# TASK OBJECTIVE:
Using the records that follow, copy every line containing the word "pylori".

[Collected data]
+ + +

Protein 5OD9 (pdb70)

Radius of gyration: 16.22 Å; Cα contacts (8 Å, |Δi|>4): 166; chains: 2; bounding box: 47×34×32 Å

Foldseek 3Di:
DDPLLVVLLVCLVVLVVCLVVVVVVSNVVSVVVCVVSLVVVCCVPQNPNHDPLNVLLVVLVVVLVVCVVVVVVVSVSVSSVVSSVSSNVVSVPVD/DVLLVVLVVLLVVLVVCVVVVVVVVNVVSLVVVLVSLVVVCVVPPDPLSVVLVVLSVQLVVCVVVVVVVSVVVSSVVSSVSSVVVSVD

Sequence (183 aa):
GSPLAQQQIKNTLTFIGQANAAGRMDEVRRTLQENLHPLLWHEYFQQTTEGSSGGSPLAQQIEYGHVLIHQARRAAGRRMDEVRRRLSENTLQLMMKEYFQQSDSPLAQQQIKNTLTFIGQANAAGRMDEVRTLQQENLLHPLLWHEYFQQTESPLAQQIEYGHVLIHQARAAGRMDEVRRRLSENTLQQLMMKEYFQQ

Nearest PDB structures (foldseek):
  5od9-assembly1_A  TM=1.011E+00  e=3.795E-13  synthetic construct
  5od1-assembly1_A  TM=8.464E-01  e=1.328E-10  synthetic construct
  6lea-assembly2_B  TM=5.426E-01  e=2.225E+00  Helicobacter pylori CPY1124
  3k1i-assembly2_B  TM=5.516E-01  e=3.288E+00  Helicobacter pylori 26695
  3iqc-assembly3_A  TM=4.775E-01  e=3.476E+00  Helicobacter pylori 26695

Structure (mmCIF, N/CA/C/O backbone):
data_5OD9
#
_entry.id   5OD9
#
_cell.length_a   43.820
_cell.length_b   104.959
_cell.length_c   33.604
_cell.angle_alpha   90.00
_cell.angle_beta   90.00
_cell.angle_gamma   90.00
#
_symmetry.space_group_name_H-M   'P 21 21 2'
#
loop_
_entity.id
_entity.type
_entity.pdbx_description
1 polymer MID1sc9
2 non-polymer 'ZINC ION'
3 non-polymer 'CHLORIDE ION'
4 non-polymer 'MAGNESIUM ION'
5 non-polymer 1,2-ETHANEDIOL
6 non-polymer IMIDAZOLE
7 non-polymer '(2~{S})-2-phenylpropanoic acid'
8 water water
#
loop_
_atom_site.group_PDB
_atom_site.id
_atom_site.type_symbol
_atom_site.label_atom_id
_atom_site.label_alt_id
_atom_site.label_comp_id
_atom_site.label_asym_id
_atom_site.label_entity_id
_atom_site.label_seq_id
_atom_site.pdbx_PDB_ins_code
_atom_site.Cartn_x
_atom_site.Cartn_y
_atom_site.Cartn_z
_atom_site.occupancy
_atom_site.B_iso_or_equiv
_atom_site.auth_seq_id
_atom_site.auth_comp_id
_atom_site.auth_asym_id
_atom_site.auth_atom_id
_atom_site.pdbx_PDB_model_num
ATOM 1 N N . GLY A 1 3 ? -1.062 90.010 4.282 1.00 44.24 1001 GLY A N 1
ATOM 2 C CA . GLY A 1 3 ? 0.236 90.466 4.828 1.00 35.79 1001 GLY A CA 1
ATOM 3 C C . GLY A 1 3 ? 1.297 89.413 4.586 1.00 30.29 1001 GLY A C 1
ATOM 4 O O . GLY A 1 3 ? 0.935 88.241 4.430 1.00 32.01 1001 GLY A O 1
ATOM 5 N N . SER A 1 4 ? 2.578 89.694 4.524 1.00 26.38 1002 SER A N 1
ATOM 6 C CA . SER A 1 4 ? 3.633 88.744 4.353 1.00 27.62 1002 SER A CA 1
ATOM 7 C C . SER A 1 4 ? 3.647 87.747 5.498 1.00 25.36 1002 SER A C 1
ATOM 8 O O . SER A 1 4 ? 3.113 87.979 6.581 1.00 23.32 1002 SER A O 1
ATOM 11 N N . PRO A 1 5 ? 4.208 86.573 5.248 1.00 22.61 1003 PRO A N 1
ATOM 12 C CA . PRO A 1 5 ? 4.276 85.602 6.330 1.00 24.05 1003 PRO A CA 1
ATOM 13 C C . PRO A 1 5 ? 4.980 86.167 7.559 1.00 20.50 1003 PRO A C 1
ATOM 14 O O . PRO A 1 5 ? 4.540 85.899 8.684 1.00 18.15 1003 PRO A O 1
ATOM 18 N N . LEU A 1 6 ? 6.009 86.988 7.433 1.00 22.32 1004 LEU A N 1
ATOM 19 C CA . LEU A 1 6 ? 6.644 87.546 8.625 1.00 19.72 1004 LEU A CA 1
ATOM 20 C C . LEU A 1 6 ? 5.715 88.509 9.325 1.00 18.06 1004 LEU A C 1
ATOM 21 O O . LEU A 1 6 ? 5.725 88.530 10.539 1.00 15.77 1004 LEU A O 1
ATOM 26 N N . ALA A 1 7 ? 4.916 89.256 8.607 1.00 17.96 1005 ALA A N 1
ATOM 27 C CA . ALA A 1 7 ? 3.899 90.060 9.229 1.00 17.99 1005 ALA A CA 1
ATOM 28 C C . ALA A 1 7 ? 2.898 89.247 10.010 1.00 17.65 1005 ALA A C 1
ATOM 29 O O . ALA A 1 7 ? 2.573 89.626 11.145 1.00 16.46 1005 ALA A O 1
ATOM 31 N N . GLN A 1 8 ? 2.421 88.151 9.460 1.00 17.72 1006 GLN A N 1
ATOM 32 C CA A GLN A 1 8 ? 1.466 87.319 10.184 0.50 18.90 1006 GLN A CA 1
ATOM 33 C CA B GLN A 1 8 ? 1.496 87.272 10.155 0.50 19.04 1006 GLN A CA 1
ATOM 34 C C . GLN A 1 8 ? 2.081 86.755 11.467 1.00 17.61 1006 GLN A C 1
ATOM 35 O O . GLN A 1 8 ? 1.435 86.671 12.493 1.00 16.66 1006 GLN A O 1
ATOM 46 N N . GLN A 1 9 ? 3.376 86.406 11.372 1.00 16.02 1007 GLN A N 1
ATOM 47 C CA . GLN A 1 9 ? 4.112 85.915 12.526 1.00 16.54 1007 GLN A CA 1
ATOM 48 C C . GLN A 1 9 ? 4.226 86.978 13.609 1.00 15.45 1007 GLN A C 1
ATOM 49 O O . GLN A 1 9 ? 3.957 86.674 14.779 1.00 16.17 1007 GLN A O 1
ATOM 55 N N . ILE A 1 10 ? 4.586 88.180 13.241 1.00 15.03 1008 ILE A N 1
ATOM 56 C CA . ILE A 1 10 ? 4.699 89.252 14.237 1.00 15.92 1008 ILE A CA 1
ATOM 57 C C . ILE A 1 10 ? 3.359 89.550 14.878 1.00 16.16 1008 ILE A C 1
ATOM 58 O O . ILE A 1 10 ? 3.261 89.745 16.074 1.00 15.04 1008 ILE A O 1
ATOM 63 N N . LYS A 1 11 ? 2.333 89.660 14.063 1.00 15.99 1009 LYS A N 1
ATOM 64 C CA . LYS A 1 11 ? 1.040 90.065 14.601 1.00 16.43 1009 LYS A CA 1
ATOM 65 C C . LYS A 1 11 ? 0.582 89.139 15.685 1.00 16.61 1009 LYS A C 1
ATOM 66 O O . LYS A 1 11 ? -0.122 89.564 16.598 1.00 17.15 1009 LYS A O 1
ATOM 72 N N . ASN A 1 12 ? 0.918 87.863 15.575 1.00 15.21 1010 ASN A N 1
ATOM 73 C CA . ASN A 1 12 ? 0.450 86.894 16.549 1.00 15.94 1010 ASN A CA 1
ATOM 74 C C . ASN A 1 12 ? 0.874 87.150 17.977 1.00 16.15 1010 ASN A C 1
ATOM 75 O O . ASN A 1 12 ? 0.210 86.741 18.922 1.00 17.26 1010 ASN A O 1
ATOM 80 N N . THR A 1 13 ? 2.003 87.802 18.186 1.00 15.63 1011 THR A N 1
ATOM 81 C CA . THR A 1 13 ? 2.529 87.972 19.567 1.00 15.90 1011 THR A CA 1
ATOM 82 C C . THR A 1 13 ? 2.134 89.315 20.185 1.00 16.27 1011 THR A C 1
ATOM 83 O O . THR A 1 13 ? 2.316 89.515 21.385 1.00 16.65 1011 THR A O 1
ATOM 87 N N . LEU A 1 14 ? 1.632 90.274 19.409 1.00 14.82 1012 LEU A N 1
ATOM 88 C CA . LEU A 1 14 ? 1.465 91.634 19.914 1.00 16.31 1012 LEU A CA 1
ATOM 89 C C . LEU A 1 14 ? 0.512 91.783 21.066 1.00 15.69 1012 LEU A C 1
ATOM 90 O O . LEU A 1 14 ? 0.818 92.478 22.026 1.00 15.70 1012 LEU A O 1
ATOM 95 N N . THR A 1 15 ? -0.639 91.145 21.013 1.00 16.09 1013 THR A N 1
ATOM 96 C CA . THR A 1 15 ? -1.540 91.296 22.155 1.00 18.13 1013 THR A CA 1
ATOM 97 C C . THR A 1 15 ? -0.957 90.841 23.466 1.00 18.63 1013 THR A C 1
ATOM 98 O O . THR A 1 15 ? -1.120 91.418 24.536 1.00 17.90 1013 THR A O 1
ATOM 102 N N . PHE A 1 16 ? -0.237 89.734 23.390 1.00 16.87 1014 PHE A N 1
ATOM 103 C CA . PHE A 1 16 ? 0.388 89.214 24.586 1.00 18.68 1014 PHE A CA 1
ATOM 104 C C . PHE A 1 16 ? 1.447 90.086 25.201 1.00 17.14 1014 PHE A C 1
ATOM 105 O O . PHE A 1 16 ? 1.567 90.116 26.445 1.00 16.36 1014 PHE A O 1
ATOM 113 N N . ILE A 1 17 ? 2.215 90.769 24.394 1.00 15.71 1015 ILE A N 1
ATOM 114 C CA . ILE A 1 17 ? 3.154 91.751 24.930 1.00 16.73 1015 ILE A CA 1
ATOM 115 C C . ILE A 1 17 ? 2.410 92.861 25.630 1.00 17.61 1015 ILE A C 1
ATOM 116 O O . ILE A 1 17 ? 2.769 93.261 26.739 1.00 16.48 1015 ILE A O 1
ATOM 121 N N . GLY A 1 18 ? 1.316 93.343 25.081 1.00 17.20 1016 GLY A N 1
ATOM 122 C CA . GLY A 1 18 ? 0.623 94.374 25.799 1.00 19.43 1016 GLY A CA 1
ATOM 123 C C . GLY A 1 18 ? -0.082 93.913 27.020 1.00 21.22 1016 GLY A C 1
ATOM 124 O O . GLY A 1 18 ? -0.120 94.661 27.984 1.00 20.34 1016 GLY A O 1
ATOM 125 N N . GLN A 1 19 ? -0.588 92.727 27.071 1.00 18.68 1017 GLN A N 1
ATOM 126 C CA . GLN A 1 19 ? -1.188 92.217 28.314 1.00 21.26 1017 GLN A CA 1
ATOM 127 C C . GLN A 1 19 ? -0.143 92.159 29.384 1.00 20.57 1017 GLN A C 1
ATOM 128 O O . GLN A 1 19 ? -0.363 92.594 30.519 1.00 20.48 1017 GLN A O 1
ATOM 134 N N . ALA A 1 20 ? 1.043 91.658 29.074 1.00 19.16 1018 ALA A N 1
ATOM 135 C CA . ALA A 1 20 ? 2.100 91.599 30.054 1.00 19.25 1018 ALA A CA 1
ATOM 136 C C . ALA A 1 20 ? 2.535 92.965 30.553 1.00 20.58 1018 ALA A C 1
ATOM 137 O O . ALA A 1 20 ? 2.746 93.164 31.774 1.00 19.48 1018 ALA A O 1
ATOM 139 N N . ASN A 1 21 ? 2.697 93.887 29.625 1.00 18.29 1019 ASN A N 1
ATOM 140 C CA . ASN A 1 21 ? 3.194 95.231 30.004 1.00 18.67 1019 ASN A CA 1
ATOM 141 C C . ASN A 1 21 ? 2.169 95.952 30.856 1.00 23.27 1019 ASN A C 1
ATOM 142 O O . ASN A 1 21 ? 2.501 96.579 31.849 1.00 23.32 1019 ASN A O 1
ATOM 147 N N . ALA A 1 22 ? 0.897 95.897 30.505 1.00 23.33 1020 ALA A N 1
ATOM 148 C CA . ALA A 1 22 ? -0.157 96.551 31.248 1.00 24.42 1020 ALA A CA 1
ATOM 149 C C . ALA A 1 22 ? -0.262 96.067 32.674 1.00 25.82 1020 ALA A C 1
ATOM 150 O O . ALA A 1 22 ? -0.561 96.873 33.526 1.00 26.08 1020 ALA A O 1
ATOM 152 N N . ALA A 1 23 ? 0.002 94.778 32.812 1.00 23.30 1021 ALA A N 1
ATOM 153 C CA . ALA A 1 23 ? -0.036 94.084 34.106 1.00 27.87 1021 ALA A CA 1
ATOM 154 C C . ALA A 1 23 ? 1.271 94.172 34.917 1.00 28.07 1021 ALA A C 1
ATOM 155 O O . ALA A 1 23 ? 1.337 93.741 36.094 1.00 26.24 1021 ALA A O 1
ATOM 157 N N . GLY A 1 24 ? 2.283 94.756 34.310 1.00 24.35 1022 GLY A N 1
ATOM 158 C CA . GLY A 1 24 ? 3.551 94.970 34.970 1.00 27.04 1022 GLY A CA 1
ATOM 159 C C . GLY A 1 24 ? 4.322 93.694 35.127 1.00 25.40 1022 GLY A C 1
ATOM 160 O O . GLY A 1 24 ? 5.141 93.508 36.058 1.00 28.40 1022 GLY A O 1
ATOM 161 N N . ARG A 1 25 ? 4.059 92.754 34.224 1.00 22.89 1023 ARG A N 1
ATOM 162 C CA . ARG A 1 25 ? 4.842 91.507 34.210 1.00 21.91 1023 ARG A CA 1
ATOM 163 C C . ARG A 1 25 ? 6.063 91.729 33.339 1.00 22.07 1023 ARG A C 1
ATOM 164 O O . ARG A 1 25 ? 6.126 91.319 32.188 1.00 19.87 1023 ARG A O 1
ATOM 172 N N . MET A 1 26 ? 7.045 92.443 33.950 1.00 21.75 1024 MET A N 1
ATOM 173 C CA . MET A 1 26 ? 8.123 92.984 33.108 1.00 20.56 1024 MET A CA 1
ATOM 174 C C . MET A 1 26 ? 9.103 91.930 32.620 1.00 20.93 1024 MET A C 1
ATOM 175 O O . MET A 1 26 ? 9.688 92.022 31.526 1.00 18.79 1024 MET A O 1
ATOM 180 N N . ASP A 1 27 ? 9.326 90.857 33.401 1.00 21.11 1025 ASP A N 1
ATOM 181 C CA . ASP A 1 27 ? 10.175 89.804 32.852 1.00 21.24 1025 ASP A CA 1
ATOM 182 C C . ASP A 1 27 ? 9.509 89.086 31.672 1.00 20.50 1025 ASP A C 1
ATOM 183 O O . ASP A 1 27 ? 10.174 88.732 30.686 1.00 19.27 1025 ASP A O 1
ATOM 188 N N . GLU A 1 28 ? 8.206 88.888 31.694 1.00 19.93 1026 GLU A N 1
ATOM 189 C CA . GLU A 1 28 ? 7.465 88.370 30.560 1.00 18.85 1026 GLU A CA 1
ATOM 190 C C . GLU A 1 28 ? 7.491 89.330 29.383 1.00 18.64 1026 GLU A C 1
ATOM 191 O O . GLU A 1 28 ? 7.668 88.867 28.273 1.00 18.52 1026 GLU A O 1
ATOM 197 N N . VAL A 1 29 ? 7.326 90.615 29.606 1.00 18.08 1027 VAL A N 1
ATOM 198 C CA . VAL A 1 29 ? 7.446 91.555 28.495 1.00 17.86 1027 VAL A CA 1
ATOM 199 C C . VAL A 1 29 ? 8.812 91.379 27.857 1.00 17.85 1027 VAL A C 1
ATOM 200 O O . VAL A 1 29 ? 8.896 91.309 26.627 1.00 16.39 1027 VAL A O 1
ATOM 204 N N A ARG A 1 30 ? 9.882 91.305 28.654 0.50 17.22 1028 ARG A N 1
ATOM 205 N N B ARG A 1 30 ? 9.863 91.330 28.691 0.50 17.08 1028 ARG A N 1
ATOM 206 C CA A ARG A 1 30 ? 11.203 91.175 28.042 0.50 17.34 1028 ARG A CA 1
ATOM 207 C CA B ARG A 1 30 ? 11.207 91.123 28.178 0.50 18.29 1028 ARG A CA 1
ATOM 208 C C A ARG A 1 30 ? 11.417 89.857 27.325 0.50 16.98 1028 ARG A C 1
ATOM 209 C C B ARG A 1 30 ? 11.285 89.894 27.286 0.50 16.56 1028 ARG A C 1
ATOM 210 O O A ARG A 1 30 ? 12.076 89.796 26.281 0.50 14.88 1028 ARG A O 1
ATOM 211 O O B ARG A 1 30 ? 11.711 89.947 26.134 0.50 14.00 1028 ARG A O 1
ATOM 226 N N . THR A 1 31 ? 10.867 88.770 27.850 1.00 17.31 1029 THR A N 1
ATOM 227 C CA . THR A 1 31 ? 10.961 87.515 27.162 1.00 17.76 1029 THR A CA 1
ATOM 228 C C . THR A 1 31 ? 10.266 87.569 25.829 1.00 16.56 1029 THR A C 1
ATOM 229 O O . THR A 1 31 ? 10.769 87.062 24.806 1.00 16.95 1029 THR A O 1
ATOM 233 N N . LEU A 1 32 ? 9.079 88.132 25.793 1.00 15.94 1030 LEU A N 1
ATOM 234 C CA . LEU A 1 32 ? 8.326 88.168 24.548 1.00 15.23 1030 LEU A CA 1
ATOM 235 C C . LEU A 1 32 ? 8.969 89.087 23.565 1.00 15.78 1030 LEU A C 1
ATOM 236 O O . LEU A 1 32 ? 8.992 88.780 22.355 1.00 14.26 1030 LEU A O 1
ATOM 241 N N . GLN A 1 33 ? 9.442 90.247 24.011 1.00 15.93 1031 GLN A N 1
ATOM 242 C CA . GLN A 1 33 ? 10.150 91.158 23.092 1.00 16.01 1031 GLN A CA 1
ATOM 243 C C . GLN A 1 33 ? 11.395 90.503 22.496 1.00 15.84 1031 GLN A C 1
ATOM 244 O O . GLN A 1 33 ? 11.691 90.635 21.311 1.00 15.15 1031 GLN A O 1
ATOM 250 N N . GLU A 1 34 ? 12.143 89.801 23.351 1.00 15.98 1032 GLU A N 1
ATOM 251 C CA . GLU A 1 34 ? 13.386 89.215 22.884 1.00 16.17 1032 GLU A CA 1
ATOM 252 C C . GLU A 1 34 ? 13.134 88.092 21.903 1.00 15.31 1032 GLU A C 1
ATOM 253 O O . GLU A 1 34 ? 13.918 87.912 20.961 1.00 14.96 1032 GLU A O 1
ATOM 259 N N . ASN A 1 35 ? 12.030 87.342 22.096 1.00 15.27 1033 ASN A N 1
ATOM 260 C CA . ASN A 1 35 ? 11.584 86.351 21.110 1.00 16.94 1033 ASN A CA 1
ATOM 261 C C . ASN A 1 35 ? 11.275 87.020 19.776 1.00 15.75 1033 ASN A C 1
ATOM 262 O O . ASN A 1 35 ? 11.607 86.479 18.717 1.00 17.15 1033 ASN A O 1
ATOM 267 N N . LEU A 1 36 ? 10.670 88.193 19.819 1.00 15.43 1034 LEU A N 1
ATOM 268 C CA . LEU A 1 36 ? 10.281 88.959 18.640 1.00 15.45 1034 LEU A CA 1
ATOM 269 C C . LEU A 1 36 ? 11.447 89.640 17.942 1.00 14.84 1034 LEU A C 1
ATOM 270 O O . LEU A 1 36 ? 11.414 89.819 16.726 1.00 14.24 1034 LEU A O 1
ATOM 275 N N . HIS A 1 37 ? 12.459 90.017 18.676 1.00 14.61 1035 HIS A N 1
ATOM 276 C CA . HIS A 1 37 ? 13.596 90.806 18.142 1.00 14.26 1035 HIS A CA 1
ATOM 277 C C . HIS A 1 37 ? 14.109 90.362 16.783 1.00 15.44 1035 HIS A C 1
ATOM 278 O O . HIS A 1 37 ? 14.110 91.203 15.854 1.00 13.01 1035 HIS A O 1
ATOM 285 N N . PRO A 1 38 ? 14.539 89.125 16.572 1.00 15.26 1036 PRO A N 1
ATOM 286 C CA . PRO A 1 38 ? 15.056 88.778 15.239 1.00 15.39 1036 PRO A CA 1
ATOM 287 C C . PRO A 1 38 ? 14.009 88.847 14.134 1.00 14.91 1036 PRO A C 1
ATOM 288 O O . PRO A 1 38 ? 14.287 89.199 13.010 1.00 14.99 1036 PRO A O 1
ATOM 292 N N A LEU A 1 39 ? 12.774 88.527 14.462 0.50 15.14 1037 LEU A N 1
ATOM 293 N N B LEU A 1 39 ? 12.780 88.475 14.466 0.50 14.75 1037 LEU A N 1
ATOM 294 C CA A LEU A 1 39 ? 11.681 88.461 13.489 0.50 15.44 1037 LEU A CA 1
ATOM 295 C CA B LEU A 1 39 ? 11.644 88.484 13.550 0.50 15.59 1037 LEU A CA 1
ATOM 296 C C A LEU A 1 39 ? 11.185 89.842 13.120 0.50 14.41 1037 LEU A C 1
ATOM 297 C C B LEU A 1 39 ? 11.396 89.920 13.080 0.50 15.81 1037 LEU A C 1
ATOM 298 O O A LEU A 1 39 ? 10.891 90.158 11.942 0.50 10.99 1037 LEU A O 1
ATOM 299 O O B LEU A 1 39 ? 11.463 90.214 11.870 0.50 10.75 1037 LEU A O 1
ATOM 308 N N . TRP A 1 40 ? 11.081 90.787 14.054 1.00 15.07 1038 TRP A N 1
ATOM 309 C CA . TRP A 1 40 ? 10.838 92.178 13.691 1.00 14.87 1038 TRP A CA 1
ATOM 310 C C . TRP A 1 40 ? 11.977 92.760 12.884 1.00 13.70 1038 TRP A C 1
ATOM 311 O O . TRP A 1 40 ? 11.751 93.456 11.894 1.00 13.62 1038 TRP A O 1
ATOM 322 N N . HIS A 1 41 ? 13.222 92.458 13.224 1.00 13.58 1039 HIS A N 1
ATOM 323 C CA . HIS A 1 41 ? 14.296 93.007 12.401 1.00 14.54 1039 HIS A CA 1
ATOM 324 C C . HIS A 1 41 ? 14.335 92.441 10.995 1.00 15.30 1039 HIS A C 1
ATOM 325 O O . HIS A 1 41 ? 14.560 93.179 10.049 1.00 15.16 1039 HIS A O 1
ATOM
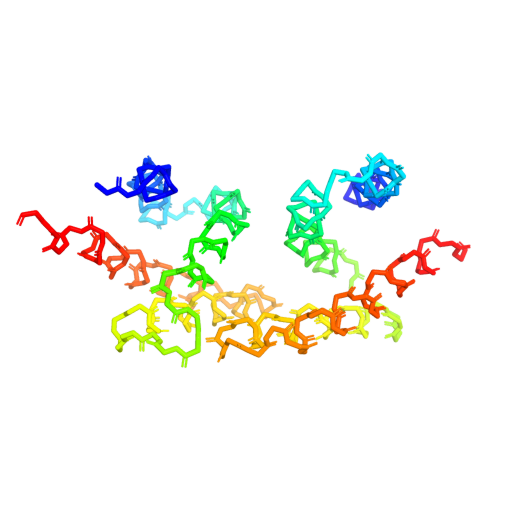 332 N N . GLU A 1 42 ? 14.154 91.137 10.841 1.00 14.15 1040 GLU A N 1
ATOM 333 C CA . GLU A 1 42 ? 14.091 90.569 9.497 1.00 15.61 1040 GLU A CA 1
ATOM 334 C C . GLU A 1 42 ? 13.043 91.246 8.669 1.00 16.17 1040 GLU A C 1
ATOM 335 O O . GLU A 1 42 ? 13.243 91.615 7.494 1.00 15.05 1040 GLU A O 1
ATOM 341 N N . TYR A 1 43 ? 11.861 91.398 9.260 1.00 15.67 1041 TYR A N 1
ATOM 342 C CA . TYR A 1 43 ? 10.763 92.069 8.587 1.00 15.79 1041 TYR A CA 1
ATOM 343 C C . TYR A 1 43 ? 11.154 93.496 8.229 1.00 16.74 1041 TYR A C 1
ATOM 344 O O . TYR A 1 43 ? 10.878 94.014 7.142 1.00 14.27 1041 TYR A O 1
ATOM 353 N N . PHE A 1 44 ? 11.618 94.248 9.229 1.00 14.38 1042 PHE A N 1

+ + +

# TASK ANSWER:
  6lea-assembly2_B  TM=5.426E-01  e=2.225E+00  Helicobacter pylori CPY1124
  3k1i-assembly2_B  TM=5.516E-01  e=3.288E+00  Helicobacter pylori 26695
  3iqc-assembly3_A  TM=4.775E-01  e=3.476E+00  Helicobacter pylori 26695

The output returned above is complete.